WORK TO COMPLETE - Restate word for word the lines of the entries below, starting with the line that holds "ATOM 60 N N" and ending with the line that holds "ATOM 87 C C", and no others.

Stored entries -
'''

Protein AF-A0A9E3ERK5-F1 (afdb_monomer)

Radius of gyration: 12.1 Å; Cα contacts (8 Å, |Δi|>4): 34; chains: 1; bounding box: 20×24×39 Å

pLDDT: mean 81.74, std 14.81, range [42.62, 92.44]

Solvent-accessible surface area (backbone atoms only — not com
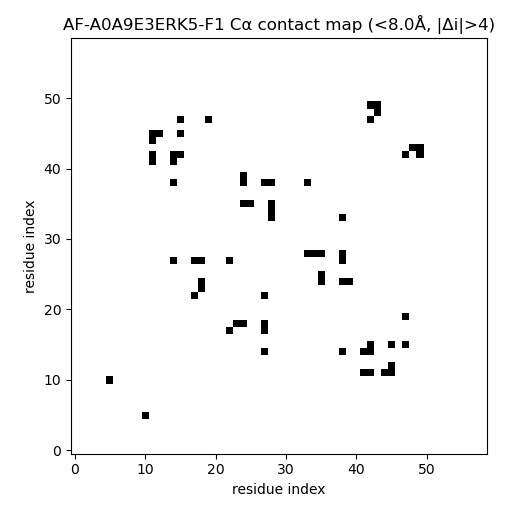parable to full
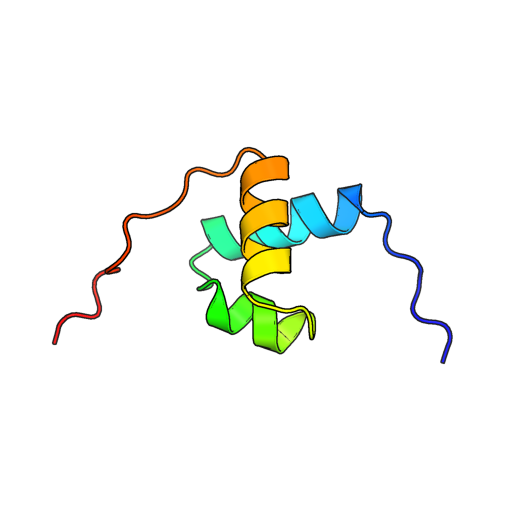-atom values): 3740 Å² total; per-residue (Å²): 129,83,76,73,80,68,48,70,68,58,51,26,54,52,52,34,54,43,41,75,73,66,46,48,69,68,54,52,23,68,74,69,74,45,53,63,68,58,52,53,52,38,36,55,73,55,66,50,84,80,74,70,93,76,59,89,82,70,129

Structure (mmCIF, N/CA/C/O backbone):
data_AF-A0A9E3ERK5-F1
#
_entry.id   AF-A0A9E3ERK5-F1
#
loop_
_atom_site.group_PDB
_atom_site.id
_atom_site.type_symbol
_atom_site.label_atom_id
_atom_site.label_alt_id
_atom_site.label_comp_id
_atom_site.label_asym_id
_atom_site.label_entity_id
_atom_site.label_seq_id
_atom_site.pdbx_PDB_ins_code
_atom_site.Cartn_x
_atom_site.Cartn_y
_atom_site.Cartn_z
_atom_site.occupancy
_atom_site.B_iso_or_equiv
_atom_site.auth_seq_id
_atom_site.auth_comp_id
_atom_site.auth_asym_id
_atom_site.auth_atom_id
_atom_site.pdbx_PDB_model_num
ATOM 1 N N . MET A 1 1 ? -9.498 -11.278 21.308 1.00 42.62 1 MET A N 1
ATOM 2 C CA . MET A 1 1 ? -8.198 -10.665 20.942 1.00 42.62 1 MET A CA 1
ATOM 3 C C . MET A 1 1 ? -8.441 -9.234 20.472 1.00 42.62 1 MET A C 1
ATOM 5 O O . MET A 1 1 ? -9.071 -9.044 19.437 1.00 42.62 1 MET A O 1
ATOM 9 N N . ARG A 1 2 ? -8.027 -8.215 21.237 1.00 48.53 2 ARG A N 1
ATOM 10 C CA . ARG A 1 2
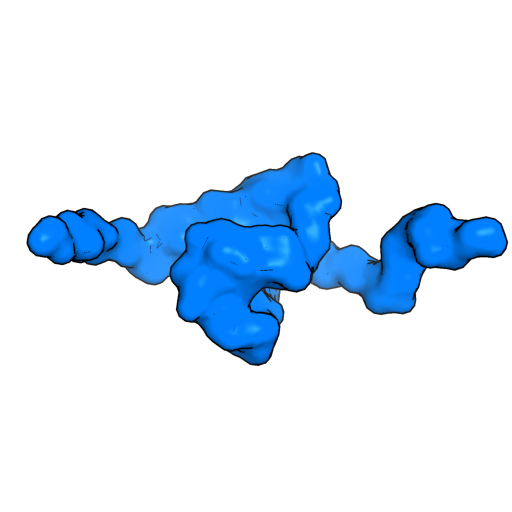 ? -8.103 -6.816 20.783 1.00 48.53 2 ARG A CA 1
ATOM 11 C C . ARG A 1 2 ? -7.115 -6.660 19.625 1.00 48.53 2 ARG A C 1
ATOM 13 O O . ARG A 1 2 ? -5.914 -6.655 19.867 1.00 48.53 2 ARG A O 1
ATOM 20 N N . LYS A 1 3 ? -7.597 -6.555 18.378 1.00 54.22 3 LYS A N 1
ATOM 21 C CA . LYS A 1 3 ? -6.789 -5.992 17.284 1.00 54.22 3 LYS A CA 1
ATOM 22 C C . LYS A 1 3 ? -6.312 -4.639 17.800 1.00 54.22 3 LYS A C 1
ATOM 24 O O . LYS A 1 3 ? -7.132 -3.736 17.963 1.00 54.22 3 LYS A O 1
ATOM 29 N N . SER A 1 4 ? -5.028 -4.538 18.147 1.00 56.06 4 SER A N 1
ATOM 30 C CA . SER A 1 4 ? -4.395 -3.257 18.439 1.00 56.06 4 SER A CA 1
ATOM 31 C C . SER A 1 4 ? -4.805 -2.324 17.306 1.00 56.06 4 SER A C 1
ATOM 33 O O . SER A 1 4 ? -4.620 -2.674 16.135 1.00 56.06 4 SER A O 1
ATOM 35 N N . LYS A 1 5 ? -5.497 -1.224 17.625 1.00 62.72 5 LYS A N 1
ATOM 36 C CA . LYS A 1 5 ? -5.903 -0.226 16.632 1.00 62.72 5 LYS A CA 1
ATOM 37 C C . LYS A 1 5 ? -4.617 0.448 16.148 1.00 62.72 5 LYS A C 1
ATOM 39 O O . LYS A 1 5 ? -4.314 1.555 16.575 1.00 62.72 5 LYS A O 1
ATOM 44 N N . LYS A 1 6 ? -3.845 -0.233 15.288 1.00 69.81 6 LYS A N 1
ATOM 45 C CA . LYS A 1 6 ? -2.784 0.395 14.501 1.00 69.81 6 LYS A CA 1
ATOM 46 C C . LYS A 1 6 ? -3.443 1.587 13.837 1.00 69.81 6 LYS A C 1
ATOM 48 O O . LYS A 1 6 ? -4.492 1.443 13.195 1.00 69.81 6 LYS A O 1
ATOM 53 N N . THR A 1 7 ? -2.891 2.766 14.077 1.00 84.62 7 THR A N 1
ATOM 54 C CA . THR A 1 7 ? -3.457 3.973 13.491 1.00 84.62 7 THR A CA 1
ATOM 55 C C . THR A 1 7 ? -3.376 3.837 11.976 1.00 84.62 7 THR A C 1
ATOM 57 O O . THR A 1 7 ? -2.493 3.157 11.445 1.00 84.62 7 THR A O 1
ATOM 60 N N . ARG A 1 8 ? -4.316 4.455 11.253 1.00 83.56 8 ARG A N 1
ATOM 61 C CA . ARG A 1 8 ? -4.306 4.404 9.785 1.00 83.56 8 ARG A CA 1
ATOM 62 C C . ARG A 1 8 ? -2.936 4.832 9.244 1.00 83.56 8 ARG A C 1
ATOM 64 O O . ARG A 1 8 ? -2.417 4.167 8.362 1.00 83.56 8 ARG A O 1
ATOM 71 N N . ALA A 1 9 ? -2.316 5.841 9.861 1.00 87.00 9 ALA A N 1
ATOM 72 C CA . ALA A 1 9 ? -0.964 6.301 9.548 1.00 87.00 9 ALA A CA 1
ATOM 73 C C . ALA A 1 9 ? 0.109 5.202 9.673 1.00 87.00 9 ALA A C 1
ATOM 75 O O . ALA A 1 9 ? 0.892 5.016 8.748 1.00 87.00 9 ALA A O 1
ATOM 76 N N . GLN A 1 10 ? 0.122 4.428 10.764 1.00 89.06 10 GLN A N 1
ATOM 77 C CA . GLN A 1 10 ? 1.073 3.317 10.923 1.00 89.06 10 GLN A CA 1
ATOM 78 C C . GLN A 1 10 ? 0.885 2.241 9.850 1.00 89.06 10 GLN A C 1
ATOM 80 O O . GLN A 1 10 ? 1.860 1.716 9.321 1.00 89.06 10 GLN A O 1
ATOM 85 N N . LEU A 1 11 ? -0.370 1.941 9.511 1.00 88.19 11 LEU A N 1
ATOM 86 C CA . LEU A 1 11 ? -0.712 1.000 8.446 1.00 88.19 11 LEU A CA 1
ATOM 87 C C . LEU A 1 11 ? -0.240 1.497 7.073 1.00 88.19 11 LEU A C 1
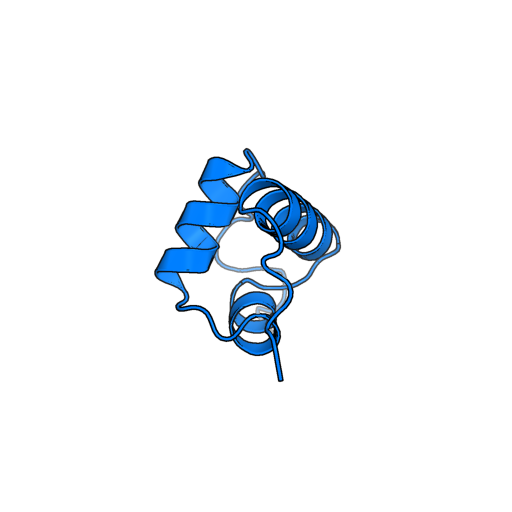ATOM 89 O O . LEU A 1 11 ? 0.292 0.712 6.298 1.00 88.19 11 LEU A O 1
ATOM 93 N N . LEU A 1 12 ? -0.403 2.790 6.780 1.00 90.69 12 LEU A N 1
ATOM 94 C CA . LEU A 1 12 ? 0.065 3.402 5.532 1.00 90.69 12 LEU A CA 1
ATOM 95 C C . LEU A 1 12 ? 1.587 3.285 5.383 1.00 90.69 12 LEU A C 1
ATOM 97 O O . LEU A 1 12 ? 2.060 2.876 4.326 1.00 90.69 12 LEU A O 1
ATOM 101 N N . VAL A 1 13 ? 2.337 3.595 6.445 1.00 91.88 13 VAL A N 1
ATOM 102 C CA . VAL A 1 13 ? 3.807 3.502 6.450 1.00 91.88 13 VAL A CA 1
ATOM 103 C C . VAL A 1 13 ? 4.266 2.057 6.258 1.00 91.88 13 VAL A C 1
ATOM 105 O O . VAL A 1 13 ? 5.127 1.795 5.428 1.00 91.88 13 VAL A O 1
ATOM 108 N N . GLU A 1 14 ? 3.663 1.104 6.967 1.00 91.38 14 GLU A N 1
ATOM 109 C CA . GLU A 1 14 ? 4.011 -0.316 6.851 1.00 91.38 14 GLU A CA 1
ATOM 110 C C . GLU A 1 14 ? 3.718 -0.876 5.454 1.00 91.38 14 GLU A C 1
ATOM 112 O O . GLU A 1 14 ? 4.556 -1.566 4.873 1.00 91.38 14 GLU A O 1
ATOM 117 N N . LEU A 1 15 ? 2.550 -0.549 4.890 1.00 92.19 15 LEU A N 1
ATOM 118 C CA . LEU A 1 15 ? 2.176 -0.958 3.537 1.00 92.19 15 LEU A CA 1
ATOM 119 C C . LEU A 1 15 ? 3.133 -0.392 2.495 1.00 92.19 15 LEU A C 1
ATOM 121 O O . LEU A 1 15 ? 3.555 -1.124 1.600 1.00 92.19 15 LEU A O 1
ATOM 125 N N . ARG A 1 16 ? 3.486 0.888 2.630 1.00 91.62 16 ARG A N 1
ATOM 126 C CA . ARG A 1 16 ? 4.456 1.554 1.769 1.00 91.62 16 ARG A CA 1
ATOM 127 C C . ARG A 1 16 ? 5.821 0.883 1.853 1.00 91.62 16 ARG A C 1
ATOM 129 O O . ARG A 1 16 ? 6.324 0.452 0.823 1.00 91.62 16 ARG A O 1
ATOM 136 N N . SER A 1 17 ? 6.379 0.728 3.053 1.00 92.06 17 SER A N 1
ATOM 137 C CA . SER A 1 17 ? 7.695 0.105 3.237 1.00 92.06 17 SER A CA 1
ATOM 138 C C . SER A 1 17 ? 7.736 -1.320 2.690 1.00 92.06 17 SER A C 1
ATOM 140 O O . SER A 1 17 ? 8.701 -1.700 2.034 1.00 92.06 17 SER A O 1
ATOM 142 N N . ALA A 1 18 ? 6.681 -2.112 2.902 1.00 91.31 18 ALA A N 1
ATOM 143 C CA . ALA A 1 18 ? 6.605 -3.462 2.355 1.00 91.31 18 ALA A CA 1
ATOM 144 C C . ALA A 1 18 ? 6.508 -3.460 0.817 1.00 91.31 18 ALA A C 1
ATOM 146 O O . ALA A 1 18 ? 7.171 -4.262 0.159 1.00 91.31 18 ALA A O 1
ATOM 147 N N . TYR A 1 19 ? 5.718 -2.555 0.233 1.00 92.06 19 TYR A N 1
ATOM 148 C CA . TYR A 1 19 ? 5.589 -2.405 -1.219 1.00 92.06 19 TYR A CA 1
ATOM 149 C C . TYR A 1 19 ? 6.897 -1.948 -1.885 1.00 92.06 19 TYR A C 1
ATOM 151 O O . TYR A 1 19 ? 7.329 -2.526 -2.887 1.00 92.06 19 TYR A O 1
ATOM 159 N N . GLU A 1 20 ? 7.558 -0.947 -1.301 1.00 89.25 20 GLU A N 1
ATOM 160 C CA . GLU A 1 20 ? 8.863 -0.437 -1.738 1.00 89.25 20 GLU A CA 1
ATOM 161 C C . GLU A 1 20 ? 9.958 -1.501 -1.572 1.00 89.25 20 GLU A C 1
ATOM 163 O O . GLU A 1 20 ? 10.803 -1.651 -2.452 1.00 89.25 20 GLU A O 1
ATOM 168 N N . GLY A 1 21 ? 9.865 -2.334 -0.530 1.00 89.12 21 GLY A N 1
ATOM 169 C CA . GLY A 1 21 ? 10.713 -3.511 -0.319 1.00 89.12 21 GLY A CA 1
ATOM 170 C C . GLY A 1 21 ? 10.467 -4.676 -1.289 1.00 89.12 21 GLY A C 1
ATOM 171 O O . GLY A 1 21 ? 11.153 -5.691 -1.207 1.00 89.12 21 GLY A O 1
ATOM 172 N N . GLY A 1 22 ? 9.508 -4.560 -2.215 1.00 88.69 22 GLY A N 1
ATOM 173 C CA . GLY A 1 22 ? 9.255 -5.557 -3.260 1.00 88.69 22 GLY A CA 1
ATOM 174 C C . GLY A 1 22 ? 8.019 -6.429 -3.057 1.00 88.69 22 GLY A C 1
ATOM 175 O O . GLY A 1 22 ? 7.722 -7.258 -3.920 1.00 88.69 22 GLY A O 1
ATOM 176 N N . ALA A 1 23 ? 7.257 -6.241 -1.978 1.00 90.44 23 ALA A N 1
ATOM 177 C CA . ALA A 1 23 ? 6.002 -6.959 -1.803 1.00 90.44 23 ALA A CA 1
ATOM 178 C C . ALA A 1 23 ? 4.973 -6.533 -2.861 1.00 90.44 23 ALA A C 1
ATOM 180 O O . ALA A 1 23 ? 4.779 -5.353 -3.157 1.00 90.44 23 ALA A O 1
ATOM 181 N N . SER A 1 24 ? 4.252 -7.508 -3.412 1.00 88.62 24 SER A N 1
ATOM 182 C CA . SER A 1 24 ? 3.145 -7.226 -4.325 1.00 88.62 24 SER A CA 1
ATOM 183 C C . SER A 1 24 ? 1.892 -6.796 -3.558 1.00 88.62 24 SER A C 1
ATOM 185 O O . SER A 1 24 ? 1.680 -7.200 -2.414 1.00 88.62 24 SER A O 1
ATOM 187 N N . ILE A 1 25 ? 0.985 -6.064 -4.213 1.00 89.06 25 ILE A N 1
ATOM 188 C CA . ILE A 1 25 ? -0.318 -5.706 -3.620 1.00 89.06 25 ILE A CA 1
ATOM 189 C C . ILE A 1 25 ? -1.082 -6.963 -3.172 1.00 89.06 25 ILE A C 1
ATOM 191 O O . ILE A 1 25 ? -1.718 -6.947 -2.124 1.00 89.06 25 ILE A O 1
ATOM 195 N N . ARG A 1 26 ? -0.972 -8.081 -3.908 1.00 88.75 26 ARG A N 1
ATOM 196 C CA . ARG A 1 26 ? -1.577 -9.367 -3.513 1.00 88.75 26 ARG A CA 1
ATOM 197 C C . ARG A 1 26 ? -1.007 -9.891 -2.194 1.00 88.75 26 ARG A C 1
ATOM 199 O O . ARG A 1 26 ? -1.769 -10.364 -1.357 1.00 88.75 26 ARG A O 1
ATOM 206 N N . THR A 1 27 ? 0.303 -9.772 -1.992 1.00 89.38 27 THR A N 1
ATOM 207 C CA . THR A 1 27 ? 0.972 -10.152 -0.738 1.00 89.38 27 THR A CA 1
ATOM 208 C C . THR A 1 27 ? 0.484 -9.286 0.423 1.00 89.38 27 THR A C 1
ATOM 210 O O . THR A 1 27 ? 0.160 -9.803 1.490 1.00 89.38 27 THR A O 1
ATOM 213 N N . LEU A 1 28 ? 0.354 -7.974 0.206 1.00 90.25 28 LEU A N 1
ATOM 214 C CA . LEU A 1 28 ? -0.145 -7.036 1.217 1.00 90.25 28 LEU A CA 1
ATOM 215 C C . LEU A 1 28 ? -1.611 -7.303 1.578 1.00 90.25 28 LEU A C 1
ATOM 217 O O . LEU A 1 28 ? -1.973 -7.269 2.751 1.00 90.25 28 LEU A O 1
ATOM 221 N N . VAL A 1 29 ? -2.445 -7.618 0.586 1.00 91.62 29 VAL A N 1
ATOM 222 C CA . VAL A 1 29 ? -3.839 -8.053 0.770 1.00 91.62 29 VAL A CA 1
ATOM 223 C C . VAL A 1 29 ? -3.908 -9.301 1.648 1.00 91.62 29 VAL A C 1
ATOM 225 O O . VAL A 1 29 ? -4.656 -9.310 2.623 1.00 91.62 29 VAL A O 1
ATOM 228 N N . ALA A 1 30 ? -3.097 -10.320 1.350 1.00 88.94 30 ALA A N 1
ATOM 229 C CA . ALA A 1 30 ? -3.059 -11.560 2.122 1.00 88.94 30 ALA A CA 1
ATOM 23
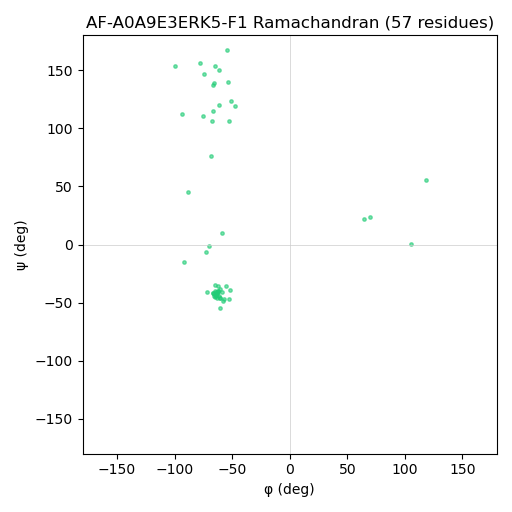0 C C . ALA A 1 30 ? -2.574 -11.338 3.566 1.00 88.94 30 ALA A C 1
ATOM 232 O O . ALA A 1 30 ? -3.151 -11.891 4.496 1.00 88.94 30 ALA A O 1
ATOM 233 N N . SER A 1 31 ? -1.562 -10.487 3.760 1.00 86.38 31 SER A N 1
ATOM 234 C CA . SER A 1 31 ? -0.992 -10.184 5.081 1.00 86.38 31 SER A CA 1
ATOM 235 C C . SER A 1 31 ? -1.926 -9.337 5.957 1.00 86.38 31 SER A C 1
ATOM 237 O O . SER A 1 31 ? -2.088 -9.584 7.150 1.00 86.38 31 SER A O 1
ATOM 239 N N . THR A 1 32 ? -2.598 -8.345 5.366 1.00 85.31 32 THR A N 1
ATOM 240 C CA . THR A 1 32 ? -3.465 -7.417 6.114 1.00 85.31 32 THR A CA 1
ATOM 241 C C . THR A 1 32 ? -4.927 -7.850 6.198 1.00 85.31 32 THR A C 1
ATOM 243 O O . THR A 1 32 ? -5.687 -7.285 6.992 1.00 85.31 32 THR A O 1
ATOM 246 N N . GLY A 1 33 ? -5.349 -8.811 5.370 1.00 88.25 33 GLY A N 1
ATOM 247 C CA . GLY A 1 33 ? -6.745 -9.228 5.234 1.00 88.25 33 GLY A CA 1
ATOM 248 C C . GLY A 1 33 ? -7.662 -8.127 4.687 1.00 88.25 33 GLY A C 1
ATOM 249 O O . GLY A 1 33 ? -8.863 -8.136 4.953 1.00 88.25 33 GLY A O 1
ATOM 250 N N . LYS A 1 34 ? -7.109 -7.130 3.984 1.00 88.62 34 LYS A N 1
ATOM 251 C CA . LYS A 1 34 ? -7.864 -6.029 3.365 1.00 88.62 34 LYS A CA 1
ATOM 252 C C . LYS A 1 34 ? -8.064 -6.282 1.881 1.00 88.62 34 LYS A C 1
ATOM 254 O O . LYS A 1 34 ? -7.247 -6.931 1.244 1.00 88.62 34 LYS A O 1
ATOM 259 N N . SER A 1 35 ? -9.119 -5.712 1.307 1.00 92.06 35 SER A N 1
ATOM 260 C CA . SER A 1 35 ? -9.361 -5.831 -0.130 1.00 92.06 35 SER A CA 1
ATOM 261 C C . SER A 1 35 ? -8.267 -5.145 -0.953 1.00 92.06 35 SER A C 1
ATOM 263 O O . SER A 1 35 ? -7.650 -4.169 -0.518 1.00 92.06 35 SER A O 1
ATOM 265 N N . TYR A 1 36 ? -8.076 -5.626 -2.182 1.00 91.50 36 TYR A N 1
ATOM 266 C CA . TYR A 1 36 ? -7.128 -5.050 -3.136 1.00 91.50 36 TYR A CA 1
ATOM 267 C C . TYR A 1 36 ? -7.339 -3.545 -3.326 1.00 91.50 36 TYR A C 1
ATOM 269 O O . TYR A 1 36 ? -6.385 -2.779 -3.237 1.00 91.50 36 TYR A O 1
ATOM 277 N N . GLY A 1 37 ? -8.589 -3.109 -3.517 1.00 91.62 37 GLY A N 1
ATOM 278 C CA . GLY A 1 37 ? -8.920 -1.689 -3.653 1.00 91.62 37 GLY A CA 1
ATOM 279 C C . GLY A 1 37 ? -8.549 -0.875 -2.411 1.00 91.62 37 GLY A C 1
ATOM 280 O O . GLY A 1 37 ? -8.026 0.225 -2.535 1.00 91.62 37 GLY A O 1
ATOM 281 N N . SER A 1 38 ? -8.736 -1.440 -1.213 1.00 91.81 38 SER A N 1
ATOM 282 C CA . SER A 1 38 ? -8.368 -0.777 0.040 1.00 91.81 38 SER A CA 1
ATOM 283 C C . SER A 1 38 ? -6.853 -0.590 0.157 1.00 91.81 38 SER A C 1
ATOM 285 O O . SER A 1 38 ? -6.401 0.506 0.474 1.00 91.81 38 SER A O 1
ATOM 287 N N . ILE A 1 39 ? -6.068 -1.621 -0.176 1.00 92.44 39 ILE A 
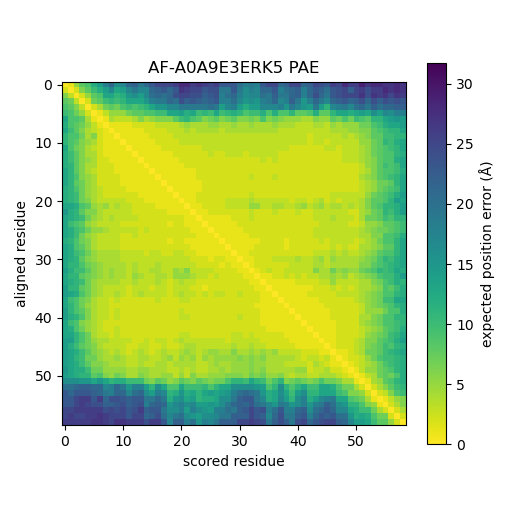N 1
ATOM 288 C CA . ILE A 1 39 ? -4.601 -1.533 -0.201 1.00 92.44 39 ILE A CA 1
ATOM 289 C C . ILE A 1 39 ? -4.123 -0.572 -1.284 1.00 92.44 39 ILE A C 1
ATOM 291 O O . ILE A 1 39 ? -3.244 0.241 -1.028 1.00 92.44 39 
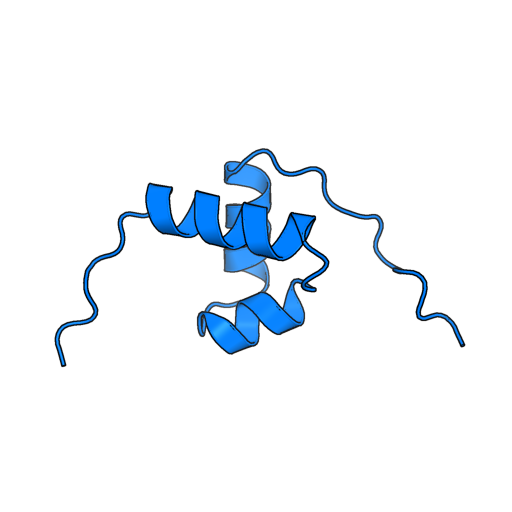ILE A O 1
ATOM 295 N N . HIS A 1 40 ? -4.720 -0.613 -2.473 1.00 91.19 40 HIS A N 1
ATOM 296 C CA . HIS A 1 40 ? -4.375 0.286 -3.569 1.00 91.19 40 HIS A CA 1
ATOM 297 C C . HIS A 1 40 ? -4.613 1.757 -3.197 1.00 91.19 40 HIS A C 1
ATOM 299 O O . HIS A 1 40 ? -3.741 2.597 -3.415 1.00 91.19 40 HIS A O 1
ATOM 305 N N . SER A 1 41 ? -5.762 2.073 -2.592 1.00 92.44 41 SER A N 1
ATOM 306 C CA . SER A 1 41 ? -6.040 3.421 -2.087 1.00 92.44 41 SER A CA 1
ATOM 307 C C . SER A 1 41 ? -5.076 3.821 -0.974 1.00 92.44 41 SER A C 1
ATOM 309 O O . SER A 1 41 ? -4.571 4.934 -0.998 1.00 92.44 41 SER A O 1
ATOM 311 N N . MET A 1 42 ? -4.750 2.913 -0.048 1.00 92.38 42 MET A N 1
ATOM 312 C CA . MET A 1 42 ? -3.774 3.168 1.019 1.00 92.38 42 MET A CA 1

'''

RESULT OF THIS TASK -
ATOM 60 N N . ARG A 1 8 ? -4.316 4.455 11.253 1.00 83.56 8 ARG A N 1
ATOM 61 C CA . ARG A 1 8 ? -4.306 4.404 9.785 1.00 83.56 8 ARG A CA 1
ATOM 62 C C . ARG A 1 8 ? -2.936 4.832 9.244 1.00 83.56 8 ARG A C 1
ATOM 64 O O . ARG A 1 8 ? -2.417 4.167 8.362 1.00 83.56 8 ARG A O 1
ATOM 71 N N . ALA A 1 9 ? -2.316 5.841 9.861 1.00 87.00 9 ALA A N 1
ATOM 72 C CA . ALA A 1 9 ? -0.964 6.301 9.548 1.00 87.00 9 ALA A CA 1
ATOM 73 C C . ALA A 1 9 ? 0.109 5.202 9.673 1.00 87.00 9 ALA A C 1
ATOM 75 O O . ALA A 1 9 ? 0.892 5.016 8.748 1.00 87.00 9 ALA A O 1
ATOM 76 N N . GLN A 1 10 ? 0.122 4.428 10.764 1.00 89.06 10 GLN A N 1
ATOM 77 C CA . GLN A 1 10 ? 1.073 3.317 10.923 1.00 89.06 10 GLN A CA 1
ATOM 78 C C . GLN A 1 10 ? 0.885 2.241 9.850 1.00 89.06 10 GLN A C 1
ATOM 80 O O . GLN A 1 10 ? 1.860 1.716 9.321 1.00 89.06 10 GLN A O 1
ATOM 85 N N . LEU A 1 11 ? -0.370 1.941 9.511 1.00 88.19 11 LEU A N 1
ATOM 86 C CA . LEU A 1 11 ? -0.712 1.000 8.446 1.00 88.19 11 LEU A CA 1
ATOM 87 C C . LEU A 1 11 ? -0.240 1.497 7.073 1.00 88.19 11 LEU A C 1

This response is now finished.